新・永山あゆむの小さな工房 タイトル

永山あゆむの小説・シナリオ創作ホームページです。

 


「うーん、どんな顔で渡そうかなぁ。去年は失敗したし――って、あれはあのバカが」

「あのバカってどこの誰だよ?」

「うわあっ! ゆゆゆゆ、優太っ!?」

「何テンパってんだよ」

「忍者みたいに出てくるからよ、バカっ!」

「へいへい。で、ネオから珍しく真夜中にベランダへ呼ぶなんて、何かあったのか?」

「ほ、ほら、あんたにクリスマスプレゼントもらったでしょ。だ、だから、わたしも」

「……あー、そういえば今日はバレンタインだったか? なつかしーなー、去年の割れたチョコは面白――」

「忘れなさいよ! 今回が本当の、ほんとーのなんだから! 受け取りなさいよね!」

「強引だなー……うん、割れてはないな」

「あったりまえよ。去年は油断してたの! キモチ込めたんだから、た、食べて、よね」

「……ああ。ありがたくいただいとくわ」

「そこは『ありがとう』でしょ、ばか」



<ライナーノーツ>
 「隣りあわせの」シリーズ第2弾です。続編なので前回と同様に台詞だけの400字小説です。
 クリスマスの続きということで、バレンタインにしてみました。続きものは400字小説では初めてですね。今までは視点が変わるものだったので。今回も長編小説「moonlight」に出てくるキャラクターである、音緒(ねお)と優太(ゆうた)のお隣同士のお話しです。

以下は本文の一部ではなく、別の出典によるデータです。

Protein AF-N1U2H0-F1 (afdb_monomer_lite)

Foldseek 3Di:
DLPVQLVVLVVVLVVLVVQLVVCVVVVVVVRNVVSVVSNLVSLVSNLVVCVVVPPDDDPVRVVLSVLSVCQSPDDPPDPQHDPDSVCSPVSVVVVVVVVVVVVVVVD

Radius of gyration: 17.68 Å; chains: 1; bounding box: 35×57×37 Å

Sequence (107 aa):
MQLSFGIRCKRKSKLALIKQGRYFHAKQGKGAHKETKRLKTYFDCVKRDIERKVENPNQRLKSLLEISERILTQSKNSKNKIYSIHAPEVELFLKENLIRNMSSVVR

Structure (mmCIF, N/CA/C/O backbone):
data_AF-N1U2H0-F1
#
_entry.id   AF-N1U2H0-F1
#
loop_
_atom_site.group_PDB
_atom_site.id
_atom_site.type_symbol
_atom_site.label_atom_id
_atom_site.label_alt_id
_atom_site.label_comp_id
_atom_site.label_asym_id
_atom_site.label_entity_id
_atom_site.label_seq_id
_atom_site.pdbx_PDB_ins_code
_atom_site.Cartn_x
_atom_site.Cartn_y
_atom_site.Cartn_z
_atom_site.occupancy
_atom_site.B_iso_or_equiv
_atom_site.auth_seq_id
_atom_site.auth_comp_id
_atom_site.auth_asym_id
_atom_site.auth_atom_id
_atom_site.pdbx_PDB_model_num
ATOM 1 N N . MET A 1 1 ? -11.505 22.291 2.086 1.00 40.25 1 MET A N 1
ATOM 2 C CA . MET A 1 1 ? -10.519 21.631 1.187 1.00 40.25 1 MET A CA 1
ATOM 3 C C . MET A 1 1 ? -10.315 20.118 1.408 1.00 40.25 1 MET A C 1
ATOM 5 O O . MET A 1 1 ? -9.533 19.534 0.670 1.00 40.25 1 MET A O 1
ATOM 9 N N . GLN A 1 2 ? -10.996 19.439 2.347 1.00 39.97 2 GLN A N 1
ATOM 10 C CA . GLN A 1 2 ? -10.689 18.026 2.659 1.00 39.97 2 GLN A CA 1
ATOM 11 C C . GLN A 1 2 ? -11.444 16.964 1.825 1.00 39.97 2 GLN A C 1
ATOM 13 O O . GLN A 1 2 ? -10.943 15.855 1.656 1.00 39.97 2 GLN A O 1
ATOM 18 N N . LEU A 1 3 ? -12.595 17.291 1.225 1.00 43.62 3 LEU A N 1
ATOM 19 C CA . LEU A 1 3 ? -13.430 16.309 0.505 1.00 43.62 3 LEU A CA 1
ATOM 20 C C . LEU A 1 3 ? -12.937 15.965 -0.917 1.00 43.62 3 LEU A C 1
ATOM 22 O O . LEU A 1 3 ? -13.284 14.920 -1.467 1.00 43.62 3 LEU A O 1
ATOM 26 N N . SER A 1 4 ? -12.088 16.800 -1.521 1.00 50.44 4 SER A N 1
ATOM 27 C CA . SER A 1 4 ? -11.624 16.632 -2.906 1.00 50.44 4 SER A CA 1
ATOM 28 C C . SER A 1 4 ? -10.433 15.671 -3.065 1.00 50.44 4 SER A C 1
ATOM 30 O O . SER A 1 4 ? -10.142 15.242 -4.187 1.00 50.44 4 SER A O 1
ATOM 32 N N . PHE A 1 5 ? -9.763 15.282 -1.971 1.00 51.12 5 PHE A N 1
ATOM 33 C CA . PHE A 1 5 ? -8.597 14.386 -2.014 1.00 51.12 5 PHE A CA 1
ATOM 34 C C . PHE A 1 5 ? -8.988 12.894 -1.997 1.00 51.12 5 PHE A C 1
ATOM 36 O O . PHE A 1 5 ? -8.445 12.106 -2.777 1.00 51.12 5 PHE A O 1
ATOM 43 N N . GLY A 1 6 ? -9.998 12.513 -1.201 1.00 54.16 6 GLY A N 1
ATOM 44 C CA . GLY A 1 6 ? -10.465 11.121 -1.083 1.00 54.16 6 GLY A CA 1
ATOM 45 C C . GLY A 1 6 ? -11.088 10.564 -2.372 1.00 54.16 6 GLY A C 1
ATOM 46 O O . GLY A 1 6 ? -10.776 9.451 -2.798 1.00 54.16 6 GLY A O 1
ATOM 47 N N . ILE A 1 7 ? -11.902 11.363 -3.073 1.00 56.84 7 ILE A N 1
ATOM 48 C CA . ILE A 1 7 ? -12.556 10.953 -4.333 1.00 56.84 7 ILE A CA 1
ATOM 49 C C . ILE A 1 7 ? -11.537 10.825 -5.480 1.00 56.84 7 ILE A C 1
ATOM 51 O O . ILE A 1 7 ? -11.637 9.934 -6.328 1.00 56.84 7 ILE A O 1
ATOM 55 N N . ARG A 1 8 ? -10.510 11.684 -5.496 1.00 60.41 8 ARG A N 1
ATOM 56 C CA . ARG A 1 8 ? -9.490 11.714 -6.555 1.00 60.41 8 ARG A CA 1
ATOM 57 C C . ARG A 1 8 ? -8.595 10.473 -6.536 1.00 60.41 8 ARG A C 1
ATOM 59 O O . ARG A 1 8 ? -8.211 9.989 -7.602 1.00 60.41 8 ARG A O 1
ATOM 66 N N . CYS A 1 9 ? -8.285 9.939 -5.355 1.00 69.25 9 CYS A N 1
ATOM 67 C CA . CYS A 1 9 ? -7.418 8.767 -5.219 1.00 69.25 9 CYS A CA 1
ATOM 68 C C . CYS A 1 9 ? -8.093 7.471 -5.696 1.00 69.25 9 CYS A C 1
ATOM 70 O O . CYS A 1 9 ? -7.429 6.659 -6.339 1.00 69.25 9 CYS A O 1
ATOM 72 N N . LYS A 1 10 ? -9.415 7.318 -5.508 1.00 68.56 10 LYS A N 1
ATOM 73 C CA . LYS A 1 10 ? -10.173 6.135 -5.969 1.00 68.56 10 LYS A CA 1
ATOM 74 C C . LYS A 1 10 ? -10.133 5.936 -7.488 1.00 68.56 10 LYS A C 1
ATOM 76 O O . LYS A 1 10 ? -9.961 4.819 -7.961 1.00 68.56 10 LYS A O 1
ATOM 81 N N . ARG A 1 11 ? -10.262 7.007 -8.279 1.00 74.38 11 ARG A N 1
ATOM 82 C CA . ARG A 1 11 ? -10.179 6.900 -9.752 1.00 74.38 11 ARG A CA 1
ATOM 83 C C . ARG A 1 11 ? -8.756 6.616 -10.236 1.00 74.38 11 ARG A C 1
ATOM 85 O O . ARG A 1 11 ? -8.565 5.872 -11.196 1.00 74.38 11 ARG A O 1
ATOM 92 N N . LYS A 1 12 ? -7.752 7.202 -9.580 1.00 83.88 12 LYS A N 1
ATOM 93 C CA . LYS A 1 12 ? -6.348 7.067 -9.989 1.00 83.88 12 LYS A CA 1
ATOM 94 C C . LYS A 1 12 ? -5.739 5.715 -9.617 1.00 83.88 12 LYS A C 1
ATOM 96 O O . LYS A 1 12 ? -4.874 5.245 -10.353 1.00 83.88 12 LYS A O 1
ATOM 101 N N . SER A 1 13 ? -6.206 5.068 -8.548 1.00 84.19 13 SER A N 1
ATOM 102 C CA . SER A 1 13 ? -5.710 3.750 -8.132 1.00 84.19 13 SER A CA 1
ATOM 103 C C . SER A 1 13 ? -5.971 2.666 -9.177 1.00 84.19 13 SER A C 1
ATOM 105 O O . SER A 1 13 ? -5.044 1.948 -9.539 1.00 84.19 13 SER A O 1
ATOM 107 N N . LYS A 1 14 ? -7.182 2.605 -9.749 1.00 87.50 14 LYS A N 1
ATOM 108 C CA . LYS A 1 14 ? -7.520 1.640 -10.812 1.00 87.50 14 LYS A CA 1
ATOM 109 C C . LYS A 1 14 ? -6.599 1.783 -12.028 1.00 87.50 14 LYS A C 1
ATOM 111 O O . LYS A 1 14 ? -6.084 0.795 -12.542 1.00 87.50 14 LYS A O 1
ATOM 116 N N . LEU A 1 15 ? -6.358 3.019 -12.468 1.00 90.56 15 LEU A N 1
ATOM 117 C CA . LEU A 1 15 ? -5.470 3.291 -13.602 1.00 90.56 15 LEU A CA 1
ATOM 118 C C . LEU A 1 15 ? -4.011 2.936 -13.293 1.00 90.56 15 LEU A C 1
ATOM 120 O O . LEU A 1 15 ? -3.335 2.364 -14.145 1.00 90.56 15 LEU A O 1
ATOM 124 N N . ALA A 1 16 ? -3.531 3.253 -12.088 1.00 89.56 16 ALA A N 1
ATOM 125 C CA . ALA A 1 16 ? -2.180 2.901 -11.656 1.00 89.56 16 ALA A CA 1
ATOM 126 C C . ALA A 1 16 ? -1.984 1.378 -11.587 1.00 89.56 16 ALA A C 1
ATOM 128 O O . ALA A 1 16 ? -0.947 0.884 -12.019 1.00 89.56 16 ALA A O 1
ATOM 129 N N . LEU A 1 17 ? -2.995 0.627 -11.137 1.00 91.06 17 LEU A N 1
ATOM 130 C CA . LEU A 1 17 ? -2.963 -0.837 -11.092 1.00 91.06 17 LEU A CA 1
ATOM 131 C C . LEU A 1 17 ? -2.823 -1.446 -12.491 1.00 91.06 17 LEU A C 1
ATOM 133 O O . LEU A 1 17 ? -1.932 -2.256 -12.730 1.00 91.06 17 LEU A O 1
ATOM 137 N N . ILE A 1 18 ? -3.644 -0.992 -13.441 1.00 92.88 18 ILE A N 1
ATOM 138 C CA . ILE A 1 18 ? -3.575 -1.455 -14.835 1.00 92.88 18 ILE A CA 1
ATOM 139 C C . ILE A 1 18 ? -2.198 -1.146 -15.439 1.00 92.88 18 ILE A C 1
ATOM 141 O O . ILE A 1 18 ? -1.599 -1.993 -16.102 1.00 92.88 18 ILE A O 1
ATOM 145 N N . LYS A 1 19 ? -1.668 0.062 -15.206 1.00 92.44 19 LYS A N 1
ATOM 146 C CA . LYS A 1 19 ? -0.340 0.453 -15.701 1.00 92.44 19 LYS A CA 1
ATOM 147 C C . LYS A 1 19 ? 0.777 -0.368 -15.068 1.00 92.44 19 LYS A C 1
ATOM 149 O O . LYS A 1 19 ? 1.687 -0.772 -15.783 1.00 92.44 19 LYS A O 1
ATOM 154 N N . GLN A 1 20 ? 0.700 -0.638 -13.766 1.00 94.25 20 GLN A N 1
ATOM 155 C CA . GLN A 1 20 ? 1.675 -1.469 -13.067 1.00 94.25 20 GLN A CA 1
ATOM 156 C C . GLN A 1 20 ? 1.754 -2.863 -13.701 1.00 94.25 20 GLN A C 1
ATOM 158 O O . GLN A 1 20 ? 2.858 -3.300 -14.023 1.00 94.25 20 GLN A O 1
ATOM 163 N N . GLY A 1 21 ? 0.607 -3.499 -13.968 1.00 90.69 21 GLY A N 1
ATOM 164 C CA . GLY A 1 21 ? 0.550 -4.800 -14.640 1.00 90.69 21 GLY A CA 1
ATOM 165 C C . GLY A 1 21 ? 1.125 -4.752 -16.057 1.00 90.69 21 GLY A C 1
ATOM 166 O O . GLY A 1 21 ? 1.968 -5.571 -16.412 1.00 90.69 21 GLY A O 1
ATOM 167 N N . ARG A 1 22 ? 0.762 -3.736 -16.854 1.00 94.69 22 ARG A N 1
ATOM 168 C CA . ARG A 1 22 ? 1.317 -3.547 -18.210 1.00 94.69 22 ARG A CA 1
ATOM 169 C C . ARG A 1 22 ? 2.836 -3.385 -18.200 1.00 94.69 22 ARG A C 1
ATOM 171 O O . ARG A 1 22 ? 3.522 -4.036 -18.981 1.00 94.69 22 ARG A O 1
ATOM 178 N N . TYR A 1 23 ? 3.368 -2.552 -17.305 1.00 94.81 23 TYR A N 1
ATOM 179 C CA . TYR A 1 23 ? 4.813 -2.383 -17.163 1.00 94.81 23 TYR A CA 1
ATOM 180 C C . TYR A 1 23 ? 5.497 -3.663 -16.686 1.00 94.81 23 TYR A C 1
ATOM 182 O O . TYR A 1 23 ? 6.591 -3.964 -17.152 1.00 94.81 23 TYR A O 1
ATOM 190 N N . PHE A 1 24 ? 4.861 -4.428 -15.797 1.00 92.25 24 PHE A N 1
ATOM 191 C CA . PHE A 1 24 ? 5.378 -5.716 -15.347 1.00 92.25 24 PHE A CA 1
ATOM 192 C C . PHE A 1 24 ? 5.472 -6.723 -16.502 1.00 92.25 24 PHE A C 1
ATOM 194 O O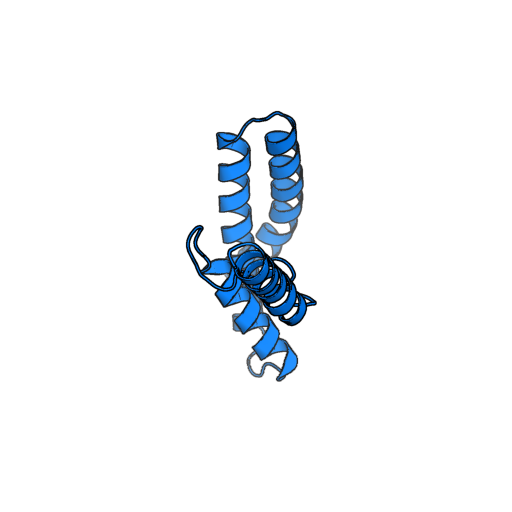 . PHE A 1 24 ? 6.550 -7.266 -16.738 1.00 92.25 24 PHE A O 1
ATOM 201 N N . HIS A 1 25 ? 4.398 -6.900 -17.279 1.00 92.38 25 HIS A N 1
ATOM 202 C CA . HIS A 1 25 ? 4.390 -7.789 -18.448 1.00 92.38 25 HIS A CA 1
ATOM 203 C C . HIS A 1 25 ? 5.400 -7.363 -19.518 1.00 92.38 25 HIS A C 1
ATOM 205 O O . HIS A 1 25 ? 6.094 -8.203 -20.082 1.00 92.38 25 HIS A O 1
ATOM 211 N N . ALA A 1 26 ? 5.555 -6.057 -19.740 1.00 95.44 26 ALA A N 1
ATOM 212 C CA . ALA A 1 26 ? 6.552 -5.509 -20.656 1.00 95.44 26 ALA A CA 1
ATOM 213 C C . ALA A 1 26 ? 7.995 -5.535 -20.099 1.00 95.44 26 ALA A C 1
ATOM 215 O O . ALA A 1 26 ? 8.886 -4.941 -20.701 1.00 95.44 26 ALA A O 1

 前作「隣りあわせのクリスマス」でもそうでしたが、このお話しも1年後の話として描いております。台詞ものは書いてると楽しいですね。このキャラクターはこんなことを言うのかとか、色々な発見があるし、話を進めやすいので(笑)。今回も「リア充爆発しろ!」でしたね(笑)。ちなみに昨年のバレンタインのお話しは、シナリオはすで書いているのですが、少し修正して公開したいなと思います。